*** LISTED RECORDS ***

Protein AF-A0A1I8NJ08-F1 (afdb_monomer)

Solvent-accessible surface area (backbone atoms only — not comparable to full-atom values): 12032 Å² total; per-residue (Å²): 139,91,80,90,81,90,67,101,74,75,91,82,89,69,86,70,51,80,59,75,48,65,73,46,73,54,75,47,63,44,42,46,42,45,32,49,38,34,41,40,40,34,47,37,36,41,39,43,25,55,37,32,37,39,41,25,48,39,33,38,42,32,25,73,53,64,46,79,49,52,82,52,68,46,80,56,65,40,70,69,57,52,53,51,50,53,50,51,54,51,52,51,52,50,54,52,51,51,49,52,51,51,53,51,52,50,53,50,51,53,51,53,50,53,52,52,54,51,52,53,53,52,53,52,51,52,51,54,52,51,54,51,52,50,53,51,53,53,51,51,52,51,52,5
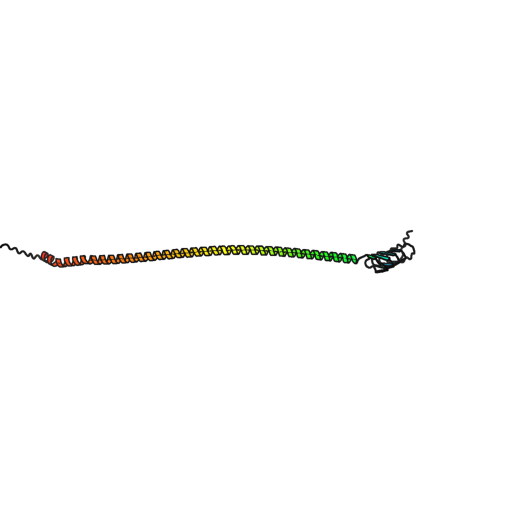2,52,52,51,51,53,51,52,53,52,50,51,53,50,51,55,52,49,53,53,50,51,54,51,50,52,53,50,53,52,52,51,52,50,52,54,56,59,56,46,52,60,51,53,50,50,51,50,51,56,58,69,43,44,64,58,53,48,44,66,72,69,66,70,80,85,82,79,85,82,84,87,134

Foldseek 3Di:
DDDDDDDPADDDDDPEDEDEDAEDADEDAEYEYEHAAAEYEHADEEYEYAEHEYEYAHYEYEHVHYHYHHVHYDYDYPPVVVVVVVVVVVVVVVVVVVVVVVVVVVVVVVVVVVVVVVVVVVVVVVVVVVVVVVVVVVVVVVVVVVVVVVVVVVVVVVVVVVVVVVVVVVVVVVVVVVVVVVVVVVVVVVVVVVVCVVVVCCVVVPPDPDDDDDDD

Radius of gyration: 76.25 Å; Cα contacts (8 Å, |Δi|>4): 202; chains: 1; bounding box: 141×46×206 Å

pLDDT: mean 72.54, std 20.03, range [26.89, 97.44]

Structure (mmCIF, N/CA/C/O backbone):
data_AF-A0A1I8NJ08-F1
#
_entry.id   AF-A0A1I8NJ08-F1
#
loop_
_atom_site.group_PDB
_atom_site.id
_atom_site.type_symbol
_atom_site.label_atom_id
_atom_site.label_alt_id
_atom_site.label_comp_id
_atom_site.label_asym_id
_atom_site.label_entity_id
_atom_site.label_seq_id
_atom_site.pdbx_PDB_ins_code
_atom_site.Cartn_x
_atom_site.Cartn_y
_atom_site.Cartn_z
_atom_site.occupancy
_atom_site.B_iso_or_equiv
_atom_site.auth_seq_id
_atom_site.auth_comp_id
_atom_site.auth_asym_id
_atom_site.auth_atom_id
_atom_site.pdbx_PDB_model_num
ATOM 1 N N . MET A 1 1 ? 51.041 23.641 -86.172 1.00 32.44 1 MET A N 1
ATOM 2 C CA . MET A 1 1 ? 50.627 22.819 -87.329 1.00 32.44 1 MET A CA 1
ATOM 3 C C . MET A 1 1 ? 49.824 21.635 -86.788 1.00 32.44 1 MET A C 1
ATOM 5 O O . MET A 1 1 ? 50.409 20.775 -86.148 1.00 32.44 1 MET A O 1
ATOM 9 N N . ARG A 1 2 ? 48.485 21.651 -86.898 1.00 26.89 2 ARG A N 1
ATOM 10 C CA . ARG A 1 2 ? 47.623 20.540 -86.447 1.00 26.89 2 ARG A CA 1
ATOM 11 C C . ARG A 1 2 ? 47.436 19.575 -87.614 1.00 26.89 2 ARG A C 1
ATOM 13 O O . ARG A 1 2 ? 46.943 19.986 -88.659 1.00 26.89 2 ARG A O 1
ATOM 20 N N . ARG A 1 3 ? 47.830 18.316 -87.438 1.00 28.92 3 ARG A N 1
ATOM 21 C CA . ARG A 1 3 ? 47.569 17.229 -88.385 1.00 28.92 3 ARG A CA 1
ATOM 22 C C . ARG A 1 3 ? 46.739 16.185 -87.645 1.00 28.92 3 ARG A C 1
ATOM 24 O O . ARG A 1 3 ? 47.217 15.614 -86.674 1.00 28.92 3 ARG A O 1
ATOM 31 N N . ILE A 1 4 ? 45.489 16.001 -88.062 1.00 34.12 4 ILE A N 1
ATOM 32 C CA . ILE A 1 4 ? 44.654 14.881 -87.619 1.00 34.12 4 ILE A CA 1
ATOM 33 C C . ILE A 1 4 ? 44.932 13.743 -88.602 1.00 34.12 4 ILE A C 1
ATOM 35 O O . ILE A 1 4 ? 44.729 13.925 -89.801 1.00 34.12 4 ILE A O 1
ATOM 39 N N . ILE A 1 5 ? 45.430 12.604 -88.120 1.00 35.50 5 ILE A N 1
ATOM 40 C CA . ILE A 1 5 ? 45.597 11.386 -88.924 1.00 35.50 5 ILE A CA 1
ATOM 41 C C . ILE A 1 5 ? 44.994 10.222 -88.137 1.00 35.50 5 ILE A C 1
ATOM 43 O O . ILE A 1 5 ? 45.404 9.960 -87.010 1.00 35.50 5 ILE A O 1
ATOM 47 N N . GLY A 1 6 ? 44.009 9.549 -88.735 1.00 33.06 6 GLY A N 1
ATOM 48 C CA . GLY A 1 6 ? 43.473 8.277 -88.260 1.00 33.06 6 GLY A CA 1
ATOM 49 C C . GLY A 1 6 ? 44.192 7.106 -88.931 1.00 33.06 6 GLY A C 1
ATOM 50 O O . GLY A 1 6 ? 44.372 7.109 -90.146 1.00 33.06 6 GLY A O 1
ATOM 51 N N . GLY A 1 7 ? 44.603 6.116 -88.138 1.00 34.28 7 GLY A N 1
ATOM 52 C CA . GLY A 1 7 ? 45.234 4.873 -88.591 1.00 34.28 7 GLY A CA 1
ATOM 53 C C . GLY A 1 7 ? 45.767 4.059 -87.406 1.00 34.28 7 GLY A C 1
ATOM 54 O O . GLY A 1 7 ? 46.202 4.637 -86.415 1.00 34.28 7 GLY A O 1
ATOM 55 N N . GLN A 1 8 ? 45.706 2.725 -87.491 1.00 39.00 8 GLN A N 1
ATOM 56 C CA . GLN A 1 8 ? 45.903 1.768 -86.383 1.00 39.00 8 GLN A CA 1
ATOM 57 C C . GLN A 1 8 ? 47.336 1.664 -85.803 1.00 39.00 8 GLN A C 1
ATOM 59 O O . GLN A 1 8 ? 47.549 0.902 -84.867 1.00 39.00 8 GLN A O 1
ATOM 64 N N . ALA A 1 9 ? 48.305 2.444 -86.287 1.00 34.22 9 ALA A N 1
ATOM 65 C CA . ALA A 1 9 ? 49.595 2.677 -85.631 1.00 34.22 9 ALA A CA 1
ATOM 66 C C . ALA A 1 9 ? 50.201 3.985 -86.172 1.00 34.22 9 ALA A C 1
ATOM 68 O O . ALA A 1 9 ? 50.283 4.165 -87.388 1.00 34.22 9 ALA A O 1
ATOM 69 N N . LEU A 1 10 ? 50.613 4.902 -85.289 1.00 38.03 10 LEU A N 1
ATOM 70 C CA . LEU A 1 10 ? 51.172 6.209 -85.653 1.00 38.03 10 LEU A CA 1
ATOM 71 C C . LEU A 1 10 ? 52.606 6.337 -85.112 1.00 38.03 10 LEU A C 1
ATOM 73 O O . LEU A 1 10 ? 52.804 6.389 -83.902 1.00 38.03 10 LEU A O 1
ATOM 77 N N . LEU A 1 11 ? 53.599 6.417 -86.005 1.00 34.38 11 LEU A N 1
ATOM 78 C CA . LEU A 1 11 ? 54.98
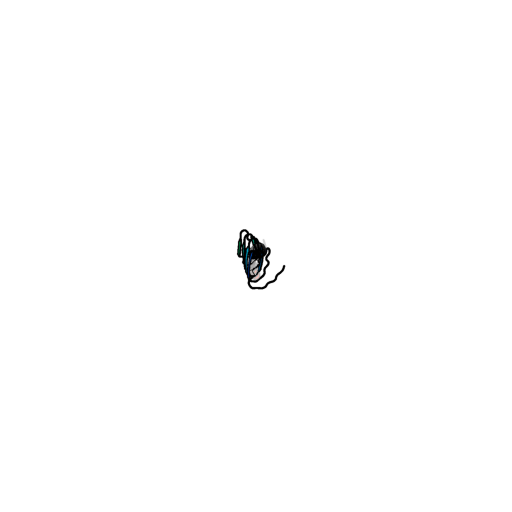3 6.789 -85.680 1.00 34.38 11 LEU A CA 1
ATOM 79 C C . LEU A 1 11 ? 55.217 8.249 -86.098 1.00 34.38 11 LEU A C 1
ATOM 81 O O . LEU A 1 11 ? 55.204 8.567 -87.286 1.00 34.38 11 LEU A O 1
ATOM 85 N N . THR A 1 12 ? 55.434 9.142 -85.133 1.00 43.44 12 THR A N 1
ATOM 86 C CA . THR A 1 12 ? 55.752 10.566 -85.364 1.00 43.44 12 THR A CA 1
ATOM 87 C C . THR A 1 12 ? 56.826 11.031 -84.381 1.00 43.44 12 THR A C 1
ATOM 89 O O . THR A 1 12 ? 56.690 10.768 -83.190 1.00 43.44 12 THR A O 1
ATOM 92 N N . SER A 1 13 ? 57.857 11.751 -84.844 1.00 37.47 13 SER A N 1
ATOM 93 C CA . SER A 1 13 ? 58.898 12.363 -83.998 1.00 37.47 13 SER A CA 1
ATOM 94 C C . SER A 1 13 ? 58.778 13.899 -83.961 1.00 37.47 13 SER A C 1
ATOM 96 O O . SER A 1 13 ? 58.552 14.537 -84.989 1.00 37.47 13 SER A O 1
ATOM 98 N N . GLY A 1 14 ? 58.903 14.505 -82.769 1.00 44.06 14 GLY A N 1
ATOM 99 C CA . GLY A 1 14 ? 58.852 15.961 -82.539 1.00 44.06 14 GLY A CA 1
ATOM 100 C C . GLY A 1 14 ? 59.024 16.346 -81.056 1.00 44.06 14 GLY A C 1
ATOM 101 O O . GLY A 1 14 ? 58.842 15.503 -80.184 1.00 44.06 14 GLY A O 1
ATOM 102 N N . GLN A 1 15 ? 59.385 17.607 -80.761 1.00 40.94 15 GLN A N 1
ATOM 103 C CA . GLN A 1 15 ? 59.666 18.108 -79.393 1.00 40.94 15 GLN A CA 1
ATOM 104 C C . GLN A 1 15 ? 58.442 18.141 -78.456 1.00 40.94 15 GLN A C 1
ATOM 1
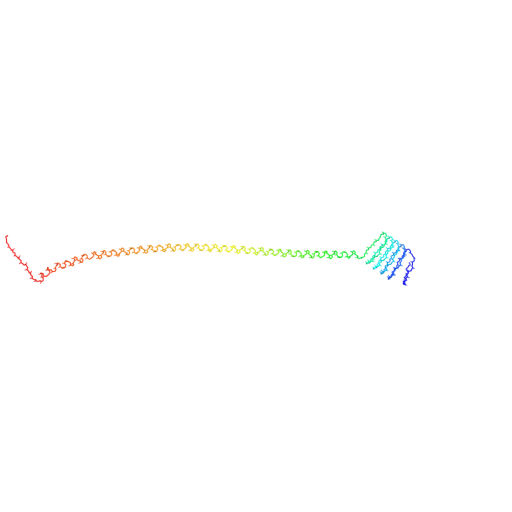06 O O . GLN A 1 15 ? 58.602 18.100 -77.241 1.00 40.94 15 GLN A O 1
ATOM 111 N N . TYR A 1 16 ? 57.231 18.175 -79.014 1.00 42.50 16 TYR A N 1
ATOM 112 C CA . TYR A 1 16 ? 55.970 18.018 -78.294 1.00 42.50 16 TYR A CA 1
ATOM 113 C C . TYR A 1 16 ? 55.076 17.091 -79.104 1.00 42.50 16 TYR A C 1
ATOM 115 O O . TYR A 1 16 ? 54.839 17.347 -80.288 1.00 42.50 16 TYR A O 1
ATOM 123 N N . LEU A 1 17 ? 54.568 16.033 -78.475 1.00 49.72 17 LEU A N 1
ATOM 124 C CA . LEU A 1 17 ? 53.710 15.064 -79.138 1.00 49.72 17 LEU A CA 1
ATOM 125 C C . LEU A 1 17 ? 52.414 14.869 -78.347 1.00 49.72 17 LEU A C 1
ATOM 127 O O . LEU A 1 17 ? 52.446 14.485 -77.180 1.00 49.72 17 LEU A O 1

*** End of LISTED RECORDS ***

- [EXERCISE BRIEF]
Only the lines above starting with the line with "ATOM 54 O O" and going on through the line with "ATOM 103 C CA" belong in the answer; repeat them exactly, minus any picture.

- [WRITTEN RESPONSE]
ATOM 54 O O . GLY A 1 7 ? 46.202 4.637 -86.415 1.00 34.28 7 GLY A O 1
ATOM 55 N N . GLN A 1 8 ? 45.706 2.725 -87.491 1.00 39.00 8 GLN A N 1
ATOM 56 C CA . GLN A 1 8 ? 45.903 1.768 -86.383 1.00 39.00 8 GLN A CA 1
ATOM 57 C C . GLN A 1 8 ? 47.336 1.664 -85.803 1.00 39.00 8 GLN A C 1
ATOM 59 O O . GLN A 1 8 ? 47.549 0.902 -84.867 1.00 39.00 8 GLN A O 1
ATOM 64 N N . ALA A 1 9 ? 48.305 2.444 -86.287 1.00 34.22 9 ALA A N 1
ATOM 65 C CA . ALA A 1 9 ? 49.595 2.677 -85.631 1.00 34.22 9 ALA A CA 1
ATOM 66 C C . ALA A 1 9 ? 50.201 3.985 -86.172 1.00 34.22 9 ALA A C 1
ATOM 68 O O . ALA A 1 9 ? 50.283 4.165 -87.388 1.00 34.22 9 ALA A O 1
ATOM 69 N N . LEU A 1 10 ? 50.613 4.902 -85.289 1.00 38.03 10 LEU A N 1
ATOM 70 C CA . LEU A 1 10 ? 51.172 6.209 -85.653 1.00 38.03 10 LEU A CA 1
ATOM 71 C C . LEU A 1 10 ? 52.606 6.337 -85.112 1.00 38.03 10 LEU A C 1
ATOM 73 O O . LEU A 1 10 ? 52.804 6.389 -83.902 1.00 38.03 10 LEU A O 1
ATOM 77 N N . LEU A 1 11 ? 53.599 6.417 -86.005 1.00 34.38 11 LEU A N 1
ATOM 78 C CA . LEU A 1 11 ? 54.98
3 6.789 -85.680 1.00 34.38 11 LEU A CA 1
ATOM 79 C C . LEU A 1 11 ? 55.217 8.249 -86.098 1.00 34.38 11 LEU A C 1
ATOM 81 O O . LEU A 1 11 ? 55.204 8.567 -87.286 1.00 34.38 11 LEU A O 1
ATOM 85 N N . THR A 1 12 ? 55.434 9.142 -85.133 1.00 43.44 12 THR A N 1
ATOM 86 C CA . THR A 1 12 ? 55.752 10.566 -85.364 1.00 43.44 12 THR A CA 1
ATOM 87 C C . THR A 1 12 ? 56.826 11.031 -84.381 1.00 43.44 12 THR A C 1
ATOM 89 O O . THR A 1 12 ? 56.690 10.768 -83.190 1.00 43.44 12 THR A O 1
ATOM 92 N N . SER A 1 13 ? 57.857 11.751 -84.844 1.00 37.47 13 SER A N 1
ATOM 93 C CA . SER A 1 13 ? 58.898 12.363 -83.998 1.00 37.47 13 SER A CA 1
ATOM 94 C C . SER A 1 13 ? 58.778 13.899 -83.961 1.00 37.47 13 SER A C 1
ATOM 96 O O . SER A 1 13 ? 58.552 14.537 -84.989 1.00 37.47 13 SER A O 1
ATOM 98 N N . GLY A 1 14 ? 58.903 14.505 -82.769 1.00 44.06 14 GLY A N 1
ATOM 99 C CA . GLY A 1 14 ? 58.852 15.961 -82.539 1.00 44.06 14 GLY A CA 1
ATOM 100 C C . GLY A 1 14 ? 59.024 16.346 -81.056 1.00 44.06 14 GLY A C 1
ATOM 101 O O . GLY A 1 14 ? 58.842 15.503 -80.184 1.00 44.06 14 GLY A O 1
ATOM 102 N N . GLN A 1 15 ? 59.385 17.607 -80.761 1.00 40.94 15 GLN A N 1
ATOM 103 C CA . GLN A 1 15 ? 59.666 18.108 -79.393 1.00 40.94 15 GLN A CA 1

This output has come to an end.